## Task
Repeat precisely the span of lines below that opens with the line containing "ATOM 215 C CA" and closes with the line containing "ATOM 239 N N", both included.

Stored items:
- - - - - - -

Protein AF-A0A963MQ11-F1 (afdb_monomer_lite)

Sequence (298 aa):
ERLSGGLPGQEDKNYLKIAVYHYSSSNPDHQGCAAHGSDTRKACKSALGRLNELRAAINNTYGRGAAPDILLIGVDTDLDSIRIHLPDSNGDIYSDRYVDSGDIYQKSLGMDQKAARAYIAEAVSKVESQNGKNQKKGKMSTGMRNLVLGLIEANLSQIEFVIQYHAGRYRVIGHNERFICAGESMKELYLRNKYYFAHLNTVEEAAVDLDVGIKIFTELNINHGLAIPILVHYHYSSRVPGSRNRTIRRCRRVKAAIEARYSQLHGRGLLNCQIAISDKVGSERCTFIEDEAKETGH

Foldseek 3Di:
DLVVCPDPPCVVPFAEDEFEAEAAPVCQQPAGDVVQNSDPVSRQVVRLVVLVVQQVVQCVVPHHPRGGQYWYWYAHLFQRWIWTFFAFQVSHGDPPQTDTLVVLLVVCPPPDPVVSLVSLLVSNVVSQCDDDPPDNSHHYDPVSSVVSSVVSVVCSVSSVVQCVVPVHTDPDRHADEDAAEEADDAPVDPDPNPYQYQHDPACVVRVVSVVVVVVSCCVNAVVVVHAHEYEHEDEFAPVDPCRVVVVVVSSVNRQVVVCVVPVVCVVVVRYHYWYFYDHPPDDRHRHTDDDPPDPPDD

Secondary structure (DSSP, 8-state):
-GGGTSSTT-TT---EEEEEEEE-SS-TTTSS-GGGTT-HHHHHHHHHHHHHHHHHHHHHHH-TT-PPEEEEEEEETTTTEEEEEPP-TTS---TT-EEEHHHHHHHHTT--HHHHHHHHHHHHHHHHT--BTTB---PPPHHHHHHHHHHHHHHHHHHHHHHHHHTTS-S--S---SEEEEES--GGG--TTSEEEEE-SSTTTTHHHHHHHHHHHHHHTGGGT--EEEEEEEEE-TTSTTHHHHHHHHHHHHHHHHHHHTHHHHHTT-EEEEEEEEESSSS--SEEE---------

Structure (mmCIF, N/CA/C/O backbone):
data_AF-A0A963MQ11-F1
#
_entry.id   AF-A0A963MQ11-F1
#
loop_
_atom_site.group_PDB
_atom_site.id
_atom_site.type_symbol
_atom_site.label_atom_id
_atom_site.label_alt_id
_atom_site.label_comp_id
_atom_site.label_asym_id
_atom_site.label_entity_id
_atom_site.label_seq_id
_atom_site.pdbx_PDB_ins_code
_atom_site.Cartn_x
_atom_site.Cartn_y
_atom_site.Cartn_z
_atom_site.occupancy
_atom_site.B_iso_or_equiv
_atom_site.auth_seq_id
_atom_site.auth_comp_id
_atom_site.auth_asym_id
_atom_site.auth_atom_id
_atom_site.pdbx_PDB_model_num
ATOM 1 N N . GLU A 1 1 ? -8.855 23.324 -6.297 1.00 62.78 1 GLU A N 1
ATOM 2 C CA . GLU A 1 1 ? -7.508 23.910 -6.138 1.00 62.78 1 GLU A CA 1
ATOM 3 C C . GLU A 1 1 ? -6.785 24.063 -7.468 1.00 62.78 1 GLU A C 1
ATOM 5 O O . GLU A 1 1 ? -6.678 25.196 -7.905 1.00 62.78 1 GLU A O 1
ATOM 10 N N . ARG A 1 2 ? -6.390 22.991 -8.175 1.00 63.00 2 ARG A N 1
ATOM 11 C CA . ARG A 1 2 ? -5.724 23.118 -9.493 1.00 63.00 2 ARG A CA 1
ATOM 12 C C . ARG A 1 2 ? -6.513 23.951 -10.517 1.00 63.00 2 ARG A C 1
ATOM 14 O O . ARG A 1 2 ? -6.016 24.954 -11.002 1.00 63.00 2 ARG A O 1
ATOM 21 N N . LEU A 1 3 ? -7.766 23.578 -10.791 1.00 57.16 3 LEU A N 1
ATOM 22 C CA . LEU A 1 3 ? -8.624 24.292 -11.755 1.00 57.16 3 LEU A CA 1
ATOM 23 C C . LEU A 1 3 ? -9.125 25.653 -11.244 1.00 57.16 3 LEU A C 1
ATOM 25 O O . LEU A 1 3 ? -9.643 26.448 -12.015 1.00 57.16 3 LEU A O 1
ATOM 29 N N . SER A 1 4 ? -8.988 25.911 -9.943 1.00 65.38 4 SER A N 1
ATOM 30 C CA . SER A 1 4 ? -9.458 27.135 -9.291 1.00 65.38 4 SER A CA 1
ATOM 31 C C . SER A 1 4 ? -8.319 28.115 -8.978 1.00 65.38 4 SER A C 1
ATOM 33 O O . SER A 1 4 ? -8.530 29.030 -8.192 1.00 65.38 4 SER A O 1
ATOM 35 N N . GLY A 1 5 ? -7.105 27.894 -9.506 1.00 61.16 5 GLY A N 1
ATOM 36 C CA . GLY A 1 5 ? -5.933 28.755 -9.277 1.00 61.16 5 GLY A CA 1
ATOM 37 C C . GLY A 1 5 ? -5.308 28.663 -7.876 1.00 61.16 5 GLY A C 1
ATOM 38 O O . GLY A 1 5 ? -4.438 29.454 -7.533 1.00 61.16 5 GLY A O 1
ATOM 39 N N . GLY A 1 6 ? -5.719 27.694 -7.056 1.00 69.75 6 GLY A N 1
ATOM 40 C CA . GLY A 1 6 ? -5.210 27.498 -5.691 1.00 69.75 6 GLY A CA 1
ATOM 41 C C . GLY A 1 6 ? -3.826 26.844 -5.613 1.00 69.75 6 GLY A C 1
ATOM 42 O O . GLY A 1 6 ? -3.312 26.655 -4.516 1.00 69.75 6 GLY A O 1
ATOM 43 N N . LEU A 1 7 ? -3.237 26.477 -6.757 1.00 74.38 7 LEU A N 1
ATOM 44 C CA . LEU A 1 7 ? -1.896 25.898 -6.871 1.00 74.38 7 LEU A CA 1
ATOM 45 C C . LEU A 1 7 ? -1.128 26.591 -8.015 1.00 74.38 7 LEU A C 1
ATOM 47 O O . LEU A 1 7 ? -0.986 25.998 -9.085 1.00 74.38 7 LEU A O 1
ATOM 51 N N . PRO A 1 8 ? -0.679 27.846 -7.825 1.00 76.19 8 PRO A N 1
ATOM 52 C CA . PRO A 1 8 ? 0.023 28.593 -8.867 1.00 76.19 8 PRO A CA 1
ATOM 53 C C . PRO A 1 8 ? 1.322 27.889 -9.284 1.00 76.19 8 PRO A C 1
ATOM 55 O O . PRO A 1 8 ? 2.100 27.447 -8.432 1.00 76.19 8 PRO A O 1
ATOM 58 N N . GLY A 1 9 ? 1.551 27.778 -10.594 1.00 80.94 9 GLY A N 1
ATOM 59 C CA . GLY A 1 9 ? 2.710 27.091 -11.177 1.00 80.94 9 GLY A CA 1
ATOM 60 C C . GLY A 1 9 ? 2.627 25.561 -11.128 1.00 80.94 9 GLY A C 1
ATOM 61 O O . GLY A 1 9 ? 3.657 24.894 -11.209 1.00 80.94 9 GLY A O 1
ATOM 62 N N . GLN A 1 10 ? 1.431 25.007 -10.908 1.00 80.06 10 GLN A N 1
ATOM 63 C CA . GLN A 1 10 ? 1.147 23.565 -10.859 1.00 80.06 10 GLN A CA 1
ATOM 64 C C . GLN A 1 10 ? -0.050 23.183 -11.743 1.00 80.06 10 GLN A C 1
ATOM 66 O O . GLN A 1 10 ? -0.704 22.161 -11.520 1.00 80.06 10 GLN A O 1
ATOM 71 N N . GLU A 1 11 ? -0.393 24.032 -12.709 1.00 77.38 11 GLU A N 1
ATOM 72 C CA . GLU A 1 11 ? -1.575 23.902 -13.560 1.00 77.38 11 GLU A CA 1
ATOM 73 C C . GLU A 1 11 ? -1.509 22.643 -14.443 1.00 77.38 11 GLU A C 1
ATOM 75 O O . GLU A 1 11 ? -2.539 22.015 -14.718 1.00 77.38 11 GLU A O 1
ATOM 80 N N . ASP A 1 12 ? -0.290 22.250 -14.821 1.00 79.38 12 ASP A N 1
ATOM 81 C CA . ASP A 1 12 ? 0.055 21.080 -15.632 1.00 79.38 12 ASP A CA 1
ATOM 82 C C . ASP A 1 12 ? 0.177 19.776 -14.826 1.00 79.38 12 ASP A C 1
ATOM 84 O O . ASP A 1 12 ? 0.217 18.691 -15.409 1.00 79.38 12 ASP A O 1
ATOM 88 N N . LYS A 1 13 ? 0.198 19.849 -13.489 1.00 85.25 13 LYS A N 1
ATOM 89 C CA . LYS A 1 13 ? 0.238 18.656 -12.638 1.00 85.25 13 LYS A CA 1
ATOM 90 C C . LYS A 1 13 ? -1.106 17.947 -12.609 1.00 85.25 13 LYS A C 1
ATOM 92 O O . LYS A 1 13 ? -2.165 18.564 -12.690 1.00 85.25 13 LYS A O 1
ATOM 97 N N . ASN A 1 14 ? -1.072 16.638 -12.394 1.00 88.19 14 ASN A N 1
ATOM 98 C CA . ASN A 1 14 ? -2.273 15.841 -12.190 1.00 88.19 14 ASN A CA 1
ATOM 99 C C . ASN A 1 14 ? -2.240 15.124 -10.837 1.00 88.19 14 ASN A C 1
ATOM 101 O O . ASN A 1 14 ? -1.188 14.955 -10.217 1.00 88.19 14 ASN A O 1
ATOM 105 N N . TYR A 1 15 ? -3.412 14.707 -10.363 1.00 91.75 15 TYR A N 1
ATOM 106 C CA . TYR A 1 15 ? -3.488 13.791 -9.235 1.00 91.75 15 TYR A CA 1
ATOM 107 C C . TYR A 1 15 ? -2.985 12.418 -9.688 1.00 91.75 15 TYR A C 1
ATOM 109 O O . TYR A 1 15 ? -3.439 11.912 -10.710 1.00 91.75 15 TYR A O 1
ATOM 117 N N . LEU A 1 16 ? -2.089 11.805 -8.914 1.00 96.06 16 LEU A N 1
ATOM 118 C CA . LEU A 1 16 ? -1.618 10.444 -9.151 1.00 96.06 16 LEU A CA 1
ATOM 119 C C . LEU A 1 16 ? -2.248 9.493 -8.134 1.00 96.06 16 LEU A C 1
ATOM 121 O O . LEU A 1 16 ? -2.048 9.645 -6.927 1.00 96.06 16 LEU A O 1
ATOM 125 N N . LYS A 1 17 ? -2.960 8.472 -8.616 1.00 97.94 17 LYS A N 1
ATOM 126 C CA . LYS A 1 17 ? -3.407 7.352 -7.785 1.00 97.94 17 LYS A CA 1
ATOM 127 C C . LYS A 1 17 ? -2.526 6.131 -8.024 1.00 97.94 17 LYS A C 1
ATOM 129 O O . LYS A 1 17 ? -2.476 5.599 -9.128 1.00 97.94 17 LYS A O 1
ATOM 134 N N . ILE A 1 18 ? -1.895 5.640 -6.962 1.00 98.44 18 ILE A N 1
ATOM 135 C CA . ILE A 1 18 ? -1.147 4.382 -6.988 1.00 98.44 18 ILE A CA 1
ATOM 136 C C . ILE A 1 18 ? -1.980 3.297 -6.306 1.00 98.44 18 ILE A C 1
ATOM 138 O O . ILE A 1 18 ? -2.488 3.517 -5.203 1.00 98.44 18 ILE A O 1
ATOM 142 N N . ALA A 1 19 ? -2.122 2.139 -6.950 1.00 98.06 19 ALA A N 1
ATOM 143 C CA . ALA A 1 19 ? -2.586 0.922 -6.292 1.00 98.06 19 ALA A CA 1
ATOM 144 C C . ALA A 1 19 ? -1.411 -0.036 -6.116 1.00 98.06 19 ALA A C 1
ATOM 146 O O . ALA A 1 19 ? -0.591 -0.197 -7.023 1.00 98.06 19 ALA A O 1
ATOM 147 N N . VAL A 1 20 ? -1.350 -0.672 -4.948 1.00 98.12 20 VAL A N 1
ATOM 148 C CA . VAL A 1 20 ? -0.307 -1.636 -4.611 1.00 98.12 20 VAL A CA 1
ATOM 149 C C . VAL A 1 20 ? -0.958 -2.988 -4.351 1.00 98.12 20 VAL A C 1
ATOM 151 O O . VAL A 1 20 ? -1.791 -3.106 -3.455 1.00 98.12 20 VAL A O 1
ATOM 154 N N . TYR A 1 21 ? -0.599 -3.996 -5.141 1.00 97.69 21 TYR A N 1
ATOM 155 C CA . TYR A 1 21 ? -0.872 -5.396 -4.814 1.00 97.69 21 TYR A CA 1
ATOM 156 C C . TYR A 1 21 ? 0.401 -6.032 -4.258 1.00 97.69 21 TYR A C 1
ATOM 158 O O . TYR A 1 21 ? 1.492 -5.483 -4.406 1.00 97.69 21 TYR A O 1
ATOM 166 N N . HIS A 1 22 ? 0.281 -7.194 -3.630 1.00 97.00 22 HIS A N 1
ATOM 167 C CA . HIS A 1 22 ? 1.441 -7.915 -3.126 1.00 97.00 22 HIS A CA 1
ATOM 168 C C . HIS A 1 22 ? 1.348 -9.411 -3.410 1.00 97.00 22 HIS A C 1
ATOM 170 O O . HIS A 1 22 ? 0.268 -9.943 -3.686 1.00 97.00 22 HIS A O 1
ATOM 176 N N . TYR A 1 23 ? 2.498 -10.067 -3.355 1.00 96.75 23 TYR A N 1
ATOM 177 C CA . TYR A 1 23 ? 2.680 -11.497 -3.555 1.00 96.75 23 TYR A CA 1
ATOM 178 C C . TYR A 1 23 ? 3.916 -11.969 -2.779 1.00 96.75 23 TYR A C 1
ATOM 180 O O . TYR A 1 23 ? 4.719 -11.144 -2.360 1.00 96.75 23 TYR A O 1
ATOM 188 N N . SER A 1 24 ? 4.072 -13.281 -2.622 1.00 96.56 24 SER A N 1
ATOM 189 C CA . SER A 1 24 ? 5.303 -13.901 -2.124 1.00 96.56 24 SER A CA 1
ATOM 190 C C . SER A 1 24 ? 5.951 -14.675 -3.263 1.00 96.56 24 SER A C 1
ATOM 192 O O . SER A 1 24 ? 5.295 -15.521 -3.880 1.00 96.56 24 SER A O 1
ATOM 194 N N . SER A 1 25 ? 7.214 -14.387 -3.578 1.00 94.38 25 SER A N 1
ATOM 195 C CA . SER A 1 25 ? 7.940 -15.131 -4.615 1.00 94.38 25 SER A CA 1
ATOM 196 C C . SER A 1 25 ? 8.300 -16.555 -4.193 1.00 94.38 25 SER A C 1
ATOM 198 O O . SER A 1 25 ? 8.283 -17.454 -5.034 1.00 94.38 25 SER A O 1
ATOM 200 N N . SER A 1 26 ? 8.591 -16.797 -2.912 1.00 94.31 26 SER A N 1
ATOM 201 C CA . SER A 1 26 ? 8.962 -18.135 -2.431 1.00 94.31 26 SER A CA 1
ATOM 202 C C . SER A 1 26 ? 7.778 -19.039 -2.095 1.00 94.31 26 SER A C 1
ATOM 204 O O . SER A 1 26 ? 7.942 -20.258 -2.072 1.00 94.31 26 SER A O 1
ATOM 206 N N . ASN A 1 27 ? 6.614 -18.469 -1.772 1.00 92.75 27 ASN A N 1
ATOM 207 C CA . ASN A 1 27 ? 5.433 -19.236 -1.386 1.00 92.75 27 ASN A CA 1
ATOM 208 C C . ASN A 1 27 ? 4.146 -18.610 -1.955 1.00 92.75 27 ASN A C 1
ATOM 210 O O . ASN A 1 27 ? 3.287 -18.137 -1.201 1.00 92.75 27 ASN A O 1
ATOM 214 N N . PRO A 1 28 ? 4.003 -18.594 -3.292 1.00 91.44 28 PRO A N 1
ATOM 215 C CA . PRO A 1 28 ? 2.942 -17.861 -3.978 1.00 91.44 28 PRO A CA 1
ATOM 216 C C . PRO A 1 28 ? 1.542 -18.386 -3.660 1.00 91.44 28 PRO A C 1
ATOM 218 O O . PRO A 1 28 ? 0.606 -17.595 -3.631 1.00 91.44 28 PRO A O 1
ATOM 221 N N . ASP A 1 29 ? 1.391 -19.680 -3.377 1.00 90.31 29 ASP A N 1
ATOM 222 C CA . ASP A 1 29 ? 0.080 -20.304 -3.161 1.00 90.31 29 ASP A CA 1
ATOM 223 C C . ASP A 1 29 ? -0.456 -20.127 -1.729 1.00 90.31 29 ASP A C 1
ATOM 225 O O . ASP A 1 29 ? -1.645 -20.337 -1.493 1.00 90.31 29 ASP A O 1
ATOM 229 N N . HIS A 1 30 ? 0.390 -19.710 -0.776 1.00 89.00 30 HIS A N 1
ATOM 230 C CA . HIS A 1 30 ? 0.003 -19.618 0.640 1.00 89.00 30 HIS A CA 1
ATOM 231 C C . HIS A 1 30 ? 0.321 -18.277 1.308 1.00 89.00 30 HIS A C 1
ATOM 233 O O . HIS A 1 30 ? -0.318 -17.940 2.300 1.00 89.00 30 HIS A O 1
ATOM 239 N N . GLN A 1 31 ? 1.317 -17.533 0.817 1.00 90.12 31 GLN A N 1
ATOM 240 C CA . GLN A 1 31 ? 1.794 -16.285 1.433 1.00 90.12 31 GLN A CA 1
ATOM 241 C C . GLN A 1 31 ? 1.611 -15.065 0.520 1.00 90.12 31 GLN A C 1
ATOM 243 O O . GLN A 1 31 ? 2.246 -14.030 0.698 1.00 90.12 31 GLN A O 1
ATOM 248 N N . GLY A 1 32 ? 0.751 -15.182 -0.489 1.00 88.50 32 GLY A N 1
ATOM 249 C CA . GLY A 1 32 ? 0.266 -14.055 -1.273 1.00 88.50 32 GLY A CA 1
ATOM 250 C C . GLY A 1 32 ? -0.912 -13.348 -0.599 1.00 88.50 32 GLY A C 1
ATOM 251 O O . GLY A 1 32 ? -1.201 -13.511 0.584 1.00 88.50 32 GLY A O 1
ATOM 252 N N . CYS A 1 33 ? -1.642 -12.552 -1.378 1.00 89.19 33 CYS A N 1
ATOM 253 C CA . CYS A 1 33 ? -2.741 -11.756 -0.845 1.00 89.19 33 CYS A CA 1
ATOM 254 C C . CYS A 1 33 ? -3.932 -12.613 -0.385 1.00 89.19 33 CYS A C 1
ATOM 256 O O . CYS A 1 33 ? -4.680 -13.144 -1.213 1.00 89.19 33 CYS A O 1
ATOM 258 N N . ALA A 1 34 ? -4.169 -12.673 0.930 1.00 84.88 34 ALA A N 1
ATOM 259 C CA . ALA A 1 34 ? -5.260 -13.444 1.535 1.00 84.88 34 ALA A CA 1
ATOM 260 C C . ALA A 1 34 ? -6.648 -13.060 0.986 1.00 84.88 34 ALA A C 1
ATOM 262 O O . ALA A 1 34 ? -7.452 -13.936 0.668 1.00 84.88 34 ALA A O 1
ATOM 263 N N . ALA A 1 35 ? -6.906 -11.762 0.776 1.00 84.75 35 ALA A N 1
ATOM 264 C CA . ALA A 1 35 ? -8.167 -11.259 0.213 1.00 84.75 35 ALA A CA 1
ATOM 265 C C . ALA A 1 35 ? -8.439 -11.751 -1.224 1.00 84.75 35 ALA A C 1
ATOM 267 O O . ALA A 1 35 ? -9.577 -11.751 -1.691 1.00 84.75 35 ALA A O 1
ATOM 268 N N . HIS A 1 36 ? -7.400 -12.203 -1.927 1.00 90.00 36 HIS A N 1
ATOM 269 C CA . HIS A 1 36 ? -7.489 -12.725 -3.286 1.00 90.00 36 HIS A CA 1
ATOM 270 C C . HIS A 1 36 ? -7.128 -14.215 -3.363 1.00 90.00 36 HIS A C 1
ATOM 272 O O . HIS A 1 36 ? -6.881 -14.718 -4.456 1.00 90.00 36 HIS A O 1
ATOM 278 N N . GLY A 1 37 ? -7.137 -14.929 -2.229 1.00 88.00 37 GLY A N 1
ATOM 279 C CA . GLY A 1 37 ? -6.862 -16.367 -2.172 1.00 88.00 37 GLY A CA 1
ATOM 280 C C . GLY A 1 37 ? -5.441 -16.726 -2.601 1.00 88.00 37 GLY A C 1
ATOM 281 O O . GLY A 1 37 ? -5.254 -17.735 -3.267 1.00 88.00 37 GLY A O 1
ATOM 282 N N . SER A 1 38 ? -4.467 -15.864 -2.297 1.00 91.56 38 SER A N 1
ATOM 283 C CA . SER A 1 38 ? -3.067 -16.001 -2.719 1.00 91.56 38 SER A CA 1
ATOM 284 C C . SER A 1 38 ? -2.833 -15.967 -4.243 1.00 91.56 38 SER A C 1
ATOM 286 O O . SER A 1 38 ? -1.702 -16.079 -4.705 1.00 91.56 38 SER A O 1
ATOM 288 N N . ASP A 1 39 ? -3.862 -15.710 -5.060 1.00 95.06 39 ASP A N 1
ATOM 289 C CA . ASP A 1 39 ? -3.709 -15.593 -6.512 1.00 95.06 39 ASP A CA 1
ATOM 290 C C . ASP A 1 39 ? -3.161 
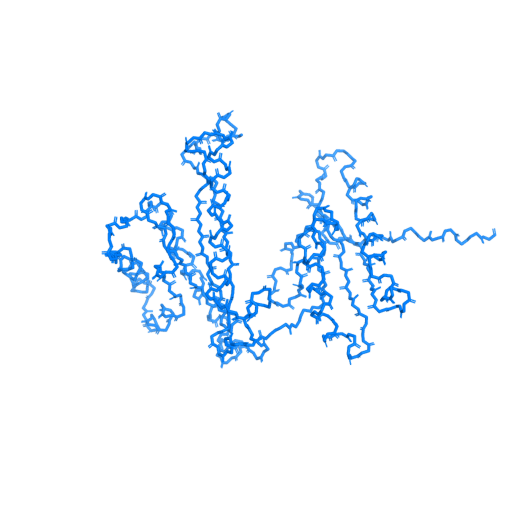-14.208 -6.894 1.00 95.06 39 ASP A C 1
ATOM 292 O O . ASP A 1 39 ? -3.874 -13.197 -6.932 1.00 95.06 39 ASP A O 1
ATOM 296 N N . THR A 1 40 ? -1.873 -14.179 -7.241 1.00 95.88 40 THR A N 1
ATOM 297 C CA . THR A 1 40 ? -1.156 -12.967 -7.670 1.00 95.88 40 THR A CA 1
ATOM 298 C C . THR A 1 40 ? -1.806 -12.303 -8.887 1.00 95.88 40 THR A C 1
ATOM 300 O O . THR A 1 40 ? -1.896 -11.075 -8.957 1.00 95.88 40 THR A O 1
ATOM 303 N N . ARG A 1 41 ? -2.305 -13.085 -9.854 1.00 95.75 41 ARG A N 1
ATOM 304 C CA . ARG A 1 41 ? -2.951 -12.534 -11.056 1.00 95.75 41 ARG A CA 1
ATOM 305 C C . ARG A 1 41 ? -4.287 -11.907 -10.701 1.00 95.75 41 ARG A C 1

- - - - - - -

## Answer area
ATOM 215 C CA . PRO A 1 28 ? 2.942 -17.861 -3.978 1.00 91.44 28 PRO A CA 1
ATOM 216 C C . PRO A 1 28 ? 1.542 -18.386 -3.660 1.00 91.44 28 PRO A C 1
ATOM 218 O O . PRO A 1 28 ? 0.606 -17.595 -3.631 1.00 91.44 28 PRO A O 1
ATOM 221 N N . ASP A 1 29 ? 1.391 -19.680 -3.377 1.00 90.31 29 ASP A N 1
ATOM 222 C CA . ASP A 1 29 ? 0.080 -20.304 -3.161 1.00 90.31 29 ASP A CA 1
ATOM 223 C C . ASP A 1 29 ? -0.456 -20.127 -1.729 1.00 90.31 29 ASP A C 1
ATOM 225 O O . ASP A 1 29 ? -1.645 -20.337 -1.493 1.00 90.31 29 ASP A O 1
ATOM 229 N N . HIS A 1 30 ? 0.390 -19.710 -0.776 1.00 89.00 30 HIS A N 1
ATOM 230 C CA . HIS A 1 30 ? 0.003 -19.618 0.640 1.00 89.00 30 HIS A CA 1
ATOM 231 C C . HIS A 1 30 ? 0.321 -18.277 1.308 1.00 89.00 30 HIS A C 1
ATOM 233 O O . HIS A 1 30 ? -0.318 -17.940 2.300 1.00 89.00 30 HIS A O 1
ATOM 239 N N . GLN A 1 31 ? 1.317 -17.533 0.817 1.00 90.12 31 GLN A N 1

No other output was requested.